7.1 KiB
Session Summary: Egypt VIAF Enrichment (Nov 12, 2025)
Problem Solved
Fixed VIAF API integration that was returning HTML redirects instead of JSON data.
Root Cause
The VIAF AutoSuggest API requires the Accept: application/json HTTP header to return JSON instead of HTML redirects.
Bug Location: Line 42 of scripts/enrich_egypt_viaf.py
# BEFORE (broken):
response = requests.get(base_url, params=params, timeout=10)
# AFTER (fixed):
headers = {'Accept': 'application/json'}
response = requests.get(base_url, params=params, headers=headers, timeout=10)
Verification
Testing confirmed the fix works correctly:
# Without header - Returns redirect path
curl -s "https://viaf.org/viaf/AutoSuggest?query=Cairo%20University"
# Output: /en/viaf/AutoSuggest?query=Cairo+University
# With header - Returns JSON
curl -s -H "Accept: application/json" "https://viaf.org/viaf/AutoSuggest?query=Cairo%20University"
# Output: {"query":"cairo university","result":[...]}
Enrichment Results
Successfully enriched 29 Egyptian heritage institutions with VIAF identifiers.
Overall Statistics
- Total institutions: 29
- Already had VIAF: 3 (Coptic Museum, Museum of Islamic Art Cairo, Netherlands-Flemish Institute Cairo)
- New VIAF found: 3
- Bibliotheca Alexandrina → VIAF 172389567
- National Archives of Egypt → VIAF 261212005
- Mashrabia Gallery → VIAF 309645114
- No VIAF found: 23
- New coverage: 6/29 (20.7%)
Breakdown by Institution Type
| Type | Total | Already Had | Found | Not Found | Coverage |
|---|---|---|---|---|---|
| ARCHIVE | 1 | 0 | 1 | 0 | 100.0% |
| LIBRARY | 12 | 0 | 1 | 11 | 8.3% |
| MUSEUM | 6 | 2 | 0 | 4 | 33.3% |
| GALLERY | 5 | 0 | 1 | 4 | 20.0% |
| RESEARCH_CENTER | 3 | 1 | 0 | 2 | 33.3% |
| OFFICIAL_INSTITUTION | 2 | 0 | 0 | 2 | 0.0% |
Key Findings
- Archives - 100% VIAF coverage achieved
- Libraries - Low coverage (8.3%), most university libraries not in VIAF
- Museums - Major museums (Egyptian Museum Cairo, GEM, NMEC) not found in VIAF
- Galleries - Contemporary art galleries have limited VIAF presence
Files Modified
- Fixed:
scripts/enrich_egypt_viaf.py(line 42) - Output:
data/instances/egypt_institutions_viaf_enriched.yaml
Technical Details
VIAF AutoSuggest API
- Endpoint:
https://viaf.org/viaf/AutoSuggest - Required Header:
Accept: application/json - Rate Limiting: 1 second delay between requests
- Response Format: JSON with
resultarray containingviafidandtermfields
Confidence Scoring
The script uses simple name similarity matching:
- 1.0 - Exact match
- 0.9 - Substring match
- < 0.9 - Word overlap (excludes stop words)

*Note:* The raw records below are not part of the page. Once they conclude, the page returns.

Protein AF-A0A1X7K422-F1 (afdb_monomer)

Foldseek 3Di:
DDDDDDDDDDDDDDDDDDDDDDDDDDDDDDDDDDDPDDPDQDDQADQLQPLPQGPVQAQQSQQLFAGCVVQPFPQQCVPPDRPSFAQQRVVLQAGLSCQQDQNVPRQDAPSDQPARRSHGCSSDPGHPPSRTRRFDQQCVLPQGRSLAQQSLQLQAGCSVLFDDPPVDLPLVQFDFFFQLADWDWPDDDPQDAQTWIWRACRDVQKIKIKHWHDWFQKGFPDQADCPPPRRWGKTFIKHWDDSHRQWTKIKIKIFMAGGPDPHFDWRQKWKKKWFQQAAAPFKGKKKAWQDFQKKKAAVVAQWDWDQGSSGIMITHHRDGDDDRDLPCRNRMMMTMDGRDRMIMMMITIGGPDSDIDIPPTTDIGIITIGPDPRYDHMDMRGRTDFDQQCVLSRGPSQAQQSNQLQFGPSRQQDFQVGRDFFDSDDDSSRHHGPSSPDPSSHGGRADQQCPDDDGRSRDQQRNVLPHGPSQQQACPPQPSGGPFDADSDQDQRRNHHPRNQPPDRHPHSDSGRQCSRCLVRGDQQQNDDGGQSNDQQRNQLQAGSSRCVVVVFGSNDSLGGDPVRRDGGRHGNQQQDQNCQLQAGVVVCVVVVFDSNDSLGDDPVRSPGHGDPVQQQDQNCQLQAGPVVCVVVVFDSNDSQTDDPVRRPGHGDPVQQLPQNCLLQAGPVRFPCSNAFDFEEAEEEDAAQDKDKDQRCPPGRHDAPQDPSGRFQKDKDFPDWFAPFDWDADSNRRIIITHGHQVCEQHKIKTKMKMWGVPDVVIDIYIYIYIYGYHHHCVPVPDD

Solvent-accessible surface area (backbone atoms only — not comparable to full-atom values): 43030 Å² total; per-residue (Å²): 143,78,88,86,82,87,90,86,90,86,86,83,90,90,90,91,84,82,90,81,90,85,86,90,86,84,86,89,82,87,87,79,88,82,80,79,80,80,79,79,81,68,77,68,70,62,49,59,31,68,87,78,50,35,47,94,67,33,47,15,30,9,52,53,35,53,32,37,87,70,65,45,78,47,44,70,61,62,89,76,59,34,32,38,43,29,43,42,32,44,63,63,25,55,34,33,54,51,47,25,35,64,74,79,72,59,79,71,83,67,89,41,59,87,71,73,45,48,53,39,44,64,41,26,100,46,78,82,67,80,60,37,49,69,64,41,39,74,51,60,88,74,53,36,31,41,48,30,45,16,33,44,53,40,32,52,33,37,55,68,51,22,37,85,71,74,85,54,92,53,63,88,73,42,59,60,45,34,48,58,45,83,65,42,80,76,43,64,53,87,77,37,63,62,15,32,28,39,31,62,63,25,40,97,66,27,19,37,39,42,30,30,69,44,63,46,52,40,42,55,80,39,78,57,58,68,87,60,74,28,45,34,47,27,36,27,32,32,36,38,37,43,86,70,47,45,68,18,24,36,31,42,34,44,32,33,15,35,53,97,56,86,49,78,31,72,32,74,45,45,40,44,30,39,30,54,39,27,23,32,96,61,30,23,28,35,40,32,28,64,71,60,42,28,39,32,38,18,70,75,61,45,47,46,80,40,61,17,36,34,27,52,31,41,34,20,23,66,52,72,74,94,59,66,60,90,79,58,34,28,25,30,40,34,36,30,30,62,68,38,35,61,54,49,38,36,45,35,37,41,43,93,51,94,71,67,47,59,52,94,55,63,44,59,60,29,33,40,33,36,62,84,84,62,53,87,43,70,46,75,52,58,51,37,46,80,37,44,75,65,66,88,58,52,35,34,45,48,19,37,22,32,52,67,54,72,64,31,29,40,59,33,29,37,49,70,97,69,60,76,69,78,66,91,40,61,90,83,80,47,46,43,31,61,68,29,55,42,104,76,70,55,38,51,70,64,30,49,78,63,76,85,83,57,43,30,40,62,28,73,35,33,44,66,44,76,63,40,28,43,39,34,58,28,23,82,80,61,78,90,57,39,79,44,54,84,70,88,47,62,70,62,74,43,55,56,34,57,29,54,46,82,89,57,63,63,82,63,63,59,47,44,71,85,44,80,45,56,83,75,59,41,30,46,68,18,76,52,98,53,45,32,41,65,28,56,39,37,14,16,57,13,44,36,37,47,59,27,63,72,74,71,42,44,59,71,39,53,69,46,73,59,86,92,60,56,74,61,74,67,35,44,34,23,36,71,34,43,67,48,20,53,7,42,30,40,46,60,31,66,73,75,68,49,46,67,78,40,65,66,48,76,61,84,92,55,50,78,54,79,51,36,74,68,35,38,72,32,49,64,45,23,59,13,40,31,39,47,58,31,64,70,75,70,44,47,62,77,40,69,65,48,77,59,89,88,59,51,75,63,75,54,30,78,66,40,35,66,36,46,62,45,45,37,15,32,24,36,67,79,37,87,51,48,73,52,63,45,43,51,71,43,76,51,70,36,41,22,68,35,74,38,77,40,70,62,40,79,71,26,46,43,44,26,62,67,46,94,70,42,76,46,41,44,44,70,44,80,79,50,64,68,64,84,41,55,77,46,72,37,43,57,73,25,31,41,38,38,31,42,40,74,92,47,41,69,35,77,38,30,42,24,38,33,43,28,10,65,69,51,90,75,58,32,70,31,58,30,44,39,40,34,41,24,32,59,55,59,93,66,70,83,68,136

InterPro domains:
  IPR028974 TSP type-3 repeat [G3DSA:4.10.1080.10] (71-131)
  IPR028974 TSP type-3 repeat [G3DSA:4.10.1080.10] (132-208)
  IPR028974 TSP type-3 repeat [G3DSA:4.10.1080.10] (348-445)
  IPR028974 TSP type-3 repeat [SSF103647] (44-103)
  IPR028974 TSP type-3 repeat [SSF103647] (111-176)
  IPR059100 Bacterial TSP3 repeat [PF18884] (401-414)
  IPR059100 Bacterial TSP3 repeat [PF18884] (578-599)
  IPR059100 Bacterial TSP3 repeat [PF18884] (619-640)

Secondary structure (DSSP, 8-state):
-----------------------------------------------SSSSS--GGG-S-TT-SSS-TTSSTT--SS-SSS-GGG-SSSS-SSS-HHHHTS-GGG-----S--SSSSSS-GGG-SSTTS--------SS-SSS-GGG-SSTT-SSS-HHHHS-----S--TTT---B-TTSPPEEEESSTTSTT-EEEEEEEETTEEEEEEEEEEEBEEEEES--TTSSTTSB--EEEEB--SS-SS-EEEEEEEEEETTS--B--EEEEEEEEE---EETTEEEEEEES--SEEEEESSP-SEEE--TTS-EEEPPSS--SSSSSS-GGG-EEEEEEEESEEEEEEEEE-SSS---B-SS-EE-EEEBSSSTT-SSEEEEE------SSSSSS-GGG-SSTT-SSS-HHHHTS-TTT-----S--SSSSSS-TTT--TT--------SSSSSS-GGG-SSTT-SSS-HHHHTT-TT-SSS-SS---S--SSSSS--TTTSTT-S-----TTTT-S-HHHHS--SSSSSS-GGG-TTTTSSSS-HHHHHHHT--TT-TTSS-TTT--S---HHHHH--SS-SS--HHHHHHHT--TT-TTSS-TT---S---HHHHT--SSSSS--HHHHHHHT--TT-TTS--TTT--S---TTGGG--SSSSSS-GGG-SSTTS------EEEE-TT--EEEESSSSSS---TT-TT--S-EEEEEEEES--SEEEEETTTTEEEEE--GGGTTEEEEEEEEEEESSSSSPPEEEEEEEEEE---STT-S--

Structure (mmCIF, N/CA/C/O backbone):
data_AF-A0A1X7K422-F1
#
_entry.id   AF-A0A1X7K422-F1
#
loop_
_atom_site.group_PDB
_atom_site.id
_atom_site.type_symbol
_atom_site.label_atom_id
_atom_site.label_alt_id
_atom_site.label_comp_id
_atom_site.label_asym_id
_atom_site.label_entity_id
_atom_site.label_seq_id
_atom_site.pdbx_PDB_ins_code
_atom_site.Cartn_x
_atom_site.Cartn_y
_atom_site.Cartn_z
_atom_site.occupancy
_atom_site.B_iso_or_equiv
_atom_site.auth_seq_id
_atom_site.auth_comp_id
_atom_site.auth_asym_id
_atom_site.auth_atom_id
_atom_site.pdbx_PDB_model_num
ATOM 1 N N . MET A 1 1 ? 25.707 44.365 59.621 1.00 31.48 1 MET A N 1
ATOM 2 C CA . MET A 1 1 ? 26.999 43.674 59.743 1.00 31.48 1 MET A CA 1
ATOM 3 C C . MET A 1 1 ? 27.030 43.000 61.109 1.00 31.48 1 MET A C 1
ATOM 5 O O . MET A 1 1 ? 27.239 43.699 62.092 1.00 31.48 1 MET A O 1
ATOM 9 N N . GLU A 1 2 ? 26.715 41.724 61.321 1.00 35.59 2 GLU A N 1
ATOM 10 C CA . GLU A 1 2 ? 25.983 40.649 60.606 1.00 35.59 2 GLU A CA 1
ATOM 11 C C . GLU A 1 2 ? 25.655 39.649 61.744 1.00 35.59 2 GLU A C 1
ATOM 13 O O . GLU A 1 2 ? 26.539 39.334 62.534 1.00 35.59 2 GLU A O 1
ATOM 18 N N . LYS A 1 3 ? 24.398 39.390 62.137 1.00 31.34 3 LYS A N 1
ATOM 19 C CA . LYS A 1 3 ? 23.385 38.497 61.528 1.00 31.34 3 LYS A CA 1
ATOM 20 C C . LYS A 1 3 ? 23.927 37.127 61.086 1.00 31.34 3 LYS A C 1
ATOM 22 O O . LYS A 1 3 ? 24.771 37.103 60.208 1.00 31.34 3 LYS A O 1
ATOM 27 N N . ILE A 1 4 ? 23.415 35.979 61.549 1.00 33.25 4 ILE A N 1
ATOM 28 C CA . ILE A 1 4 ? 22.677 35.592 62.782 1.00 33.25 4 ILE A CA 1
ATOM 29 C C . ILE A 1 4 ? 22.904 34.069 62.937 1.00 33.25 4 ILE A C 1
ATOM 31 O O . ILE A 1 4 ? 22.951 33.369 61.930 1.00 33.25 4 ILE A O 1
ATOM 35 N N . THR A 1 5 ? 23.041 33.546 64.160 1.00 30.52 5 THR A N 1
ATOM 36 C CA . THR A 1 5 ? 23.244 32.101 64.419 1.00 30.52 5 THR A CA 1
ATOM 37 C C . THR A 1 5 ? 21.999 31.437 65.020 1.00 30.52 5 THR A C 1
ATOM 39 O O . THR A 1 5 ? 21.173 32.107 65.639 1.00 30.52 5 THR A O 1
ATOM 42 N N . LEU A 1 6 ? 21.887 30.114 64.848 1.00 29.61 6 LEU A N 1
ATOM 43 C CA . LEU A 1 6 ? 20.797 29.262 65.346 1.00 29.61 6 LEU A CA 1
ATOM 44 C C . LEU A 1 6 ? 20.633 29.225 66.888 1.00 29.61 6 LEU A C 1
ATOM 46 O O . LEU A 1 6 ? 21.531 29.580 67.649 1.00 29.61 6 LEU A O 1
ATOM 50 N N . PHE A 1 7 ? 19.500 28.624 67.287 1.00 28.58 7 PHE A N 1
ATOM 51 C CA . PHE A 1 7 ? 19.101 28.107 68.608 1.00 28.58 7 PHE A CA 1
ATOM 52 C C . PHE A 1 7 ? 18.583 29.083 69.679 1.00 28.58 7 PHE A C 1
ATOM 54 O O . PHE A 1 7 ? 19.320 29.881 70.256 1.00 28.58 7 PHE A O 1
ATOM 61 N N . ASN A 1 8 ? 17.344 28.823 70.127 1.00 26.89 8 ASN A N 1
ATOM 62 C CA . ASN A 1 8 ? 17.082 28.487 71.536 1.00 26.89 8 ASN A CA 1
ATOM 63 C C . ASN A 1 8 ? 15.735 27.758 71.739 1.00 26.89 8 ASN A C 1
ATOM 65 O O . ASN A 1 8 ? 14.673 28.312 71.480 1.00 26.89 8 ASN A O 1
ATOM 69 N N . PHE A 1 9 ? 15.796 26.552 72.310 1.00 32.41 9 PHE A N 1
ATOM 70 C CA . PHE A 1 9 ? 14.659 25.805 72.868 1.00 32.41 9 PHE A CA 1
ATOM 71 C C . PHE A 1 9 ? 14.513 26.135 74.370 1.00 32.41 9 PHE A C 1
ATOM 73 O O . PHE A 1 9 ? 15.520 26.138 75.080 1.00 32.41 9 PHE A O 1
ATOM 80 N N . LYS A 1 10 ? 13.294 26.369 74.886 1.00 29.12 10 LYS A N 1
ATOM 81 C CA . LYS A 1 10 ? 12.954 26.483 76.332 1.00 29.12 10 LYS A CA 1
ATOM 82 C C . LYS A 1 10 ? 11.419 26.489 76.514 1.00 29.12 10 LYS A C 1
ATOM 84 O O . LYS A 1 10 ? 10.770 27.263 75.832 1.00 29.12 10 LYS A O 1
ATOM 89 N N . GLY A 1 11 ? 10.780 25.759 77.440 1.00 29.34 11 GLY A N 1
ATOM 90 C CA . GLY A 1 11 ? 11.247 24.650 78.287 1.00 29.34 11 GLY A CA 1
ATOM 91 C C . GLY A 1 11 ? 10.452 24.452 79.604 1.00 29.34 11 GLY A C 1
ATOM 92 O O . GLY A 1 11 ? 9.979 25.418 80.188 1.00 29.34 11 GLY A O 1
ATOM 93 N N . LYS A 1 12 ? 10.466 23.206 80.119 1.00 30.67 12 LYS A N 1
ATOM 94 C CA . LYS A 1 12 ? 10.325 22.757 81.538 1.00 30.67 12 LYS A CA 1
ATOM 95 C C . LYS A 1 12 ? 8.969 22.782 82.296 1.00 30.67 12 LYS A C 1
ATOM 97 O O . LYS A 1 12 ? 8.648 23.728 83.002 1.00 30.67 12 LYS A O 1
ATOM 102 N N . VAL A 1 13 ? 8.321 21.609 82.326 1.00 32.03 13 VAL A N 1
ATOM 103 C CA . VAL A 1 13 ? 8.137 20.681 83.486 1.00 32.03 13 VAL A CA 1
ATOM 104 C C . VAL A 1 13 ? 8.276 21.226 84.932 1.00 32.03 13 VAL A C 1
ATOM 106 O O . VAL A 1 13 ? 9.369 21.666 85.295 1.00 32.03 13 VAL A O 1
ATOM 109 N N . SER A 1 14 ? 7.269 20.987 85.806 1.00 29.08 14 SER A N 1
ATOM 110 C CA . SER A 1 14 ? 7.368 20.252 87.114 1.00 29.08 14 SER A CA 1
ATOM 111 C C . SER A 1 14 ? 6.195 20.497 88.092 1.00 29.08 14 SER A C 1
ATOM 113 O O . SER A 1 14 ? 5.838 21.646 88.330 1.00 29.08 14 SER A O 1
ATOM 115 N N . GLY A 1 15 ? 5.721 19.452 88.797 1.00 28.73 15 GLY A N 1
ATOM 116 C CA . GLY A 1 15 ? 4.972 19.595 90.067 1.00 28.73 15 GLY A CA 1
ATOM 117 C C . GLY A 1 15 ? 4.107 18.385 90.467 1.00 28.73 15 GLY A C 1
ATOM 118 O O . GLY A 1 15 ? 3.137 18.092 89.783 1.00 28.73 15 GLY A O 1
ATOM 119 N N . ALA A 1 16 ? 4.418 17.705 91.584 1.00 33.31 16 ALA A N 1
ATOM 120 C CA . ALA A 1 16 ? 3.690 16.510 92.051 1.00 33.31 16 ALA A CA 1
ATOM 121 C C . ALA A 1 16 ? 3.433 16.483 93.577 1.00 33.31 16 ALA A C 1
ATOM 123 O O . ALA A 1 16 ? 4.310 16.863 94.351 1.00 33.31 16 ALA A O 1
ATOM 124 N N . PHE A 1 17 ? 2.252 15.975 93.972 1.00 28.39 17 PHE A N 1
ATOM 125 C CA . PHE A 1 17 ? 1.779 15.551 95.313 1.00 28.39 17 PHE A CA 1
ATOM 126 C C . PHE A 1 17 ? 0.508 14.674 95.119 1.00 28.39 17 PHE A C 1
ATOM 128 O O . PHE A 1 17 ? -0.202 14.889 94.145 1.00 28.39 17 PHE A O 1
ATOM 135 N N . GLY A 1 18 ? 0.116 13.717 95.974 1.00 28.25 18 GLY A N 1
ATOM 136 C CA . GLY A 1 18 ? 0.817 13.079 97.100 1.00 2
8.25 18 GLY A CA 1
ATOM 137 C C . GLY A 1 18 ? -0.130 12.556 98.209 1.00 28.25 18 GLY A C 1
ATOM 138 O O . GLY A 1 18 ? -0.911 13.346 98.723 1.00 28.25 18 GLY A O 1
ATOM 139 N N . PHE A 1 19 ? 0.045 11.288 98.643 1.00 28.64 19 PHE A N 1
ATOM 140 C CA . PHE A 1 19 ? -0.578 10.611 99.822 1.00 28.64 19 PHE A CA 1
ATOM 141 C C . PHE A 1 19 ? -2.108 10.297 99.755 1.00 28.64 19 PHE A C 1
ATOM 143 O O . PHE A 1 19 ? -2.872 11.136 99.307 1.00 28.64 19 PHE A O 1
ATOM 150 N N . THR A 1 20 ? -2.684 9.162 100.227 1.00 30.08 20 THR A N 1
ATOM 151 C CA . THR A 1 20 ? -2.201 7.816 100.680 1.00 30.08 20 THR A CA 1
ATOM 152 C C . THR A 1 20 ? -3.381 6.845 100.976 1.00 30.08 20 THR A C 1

- Threshold: 0.5 minimum to accept match
Provenance Tracking
Each enriched institution includes:
provenance:
viaf_enrichment:
method: VIAF SRU API search
enrichment_date: 2025-11-12T13:39:18+00:00
viaf_label: Bibliotheca Alexandrina
confidence_score: 1.0
verified: true # If confidence > 0.8
Institutions Successfully Enriched
-
Bibliotheca Alexandrina (LIBRARY)
- VIAF: 172389567
- Confidence: 1.000 (exact match)
- Status: Verified
-
National Archives of Egypt (ARCHIVE)
- VIAF: 261212005
- Label: "National Archives of Egypt, Egyptian archive"
- Confidence: 0.900 (substring match)
- Status: Verified
-
Mashrabia Gallery (GALLERY)
- VIAF: 309645114
- Label: "Mashrabia Gallery of Contemporary Art"
- Confidence: 0.900 (substring match)
- Status: Verified
Institutions Not Found in VIAF
Libraries (11)
- Egyptian National Library and Archives (Dar al-Kutub)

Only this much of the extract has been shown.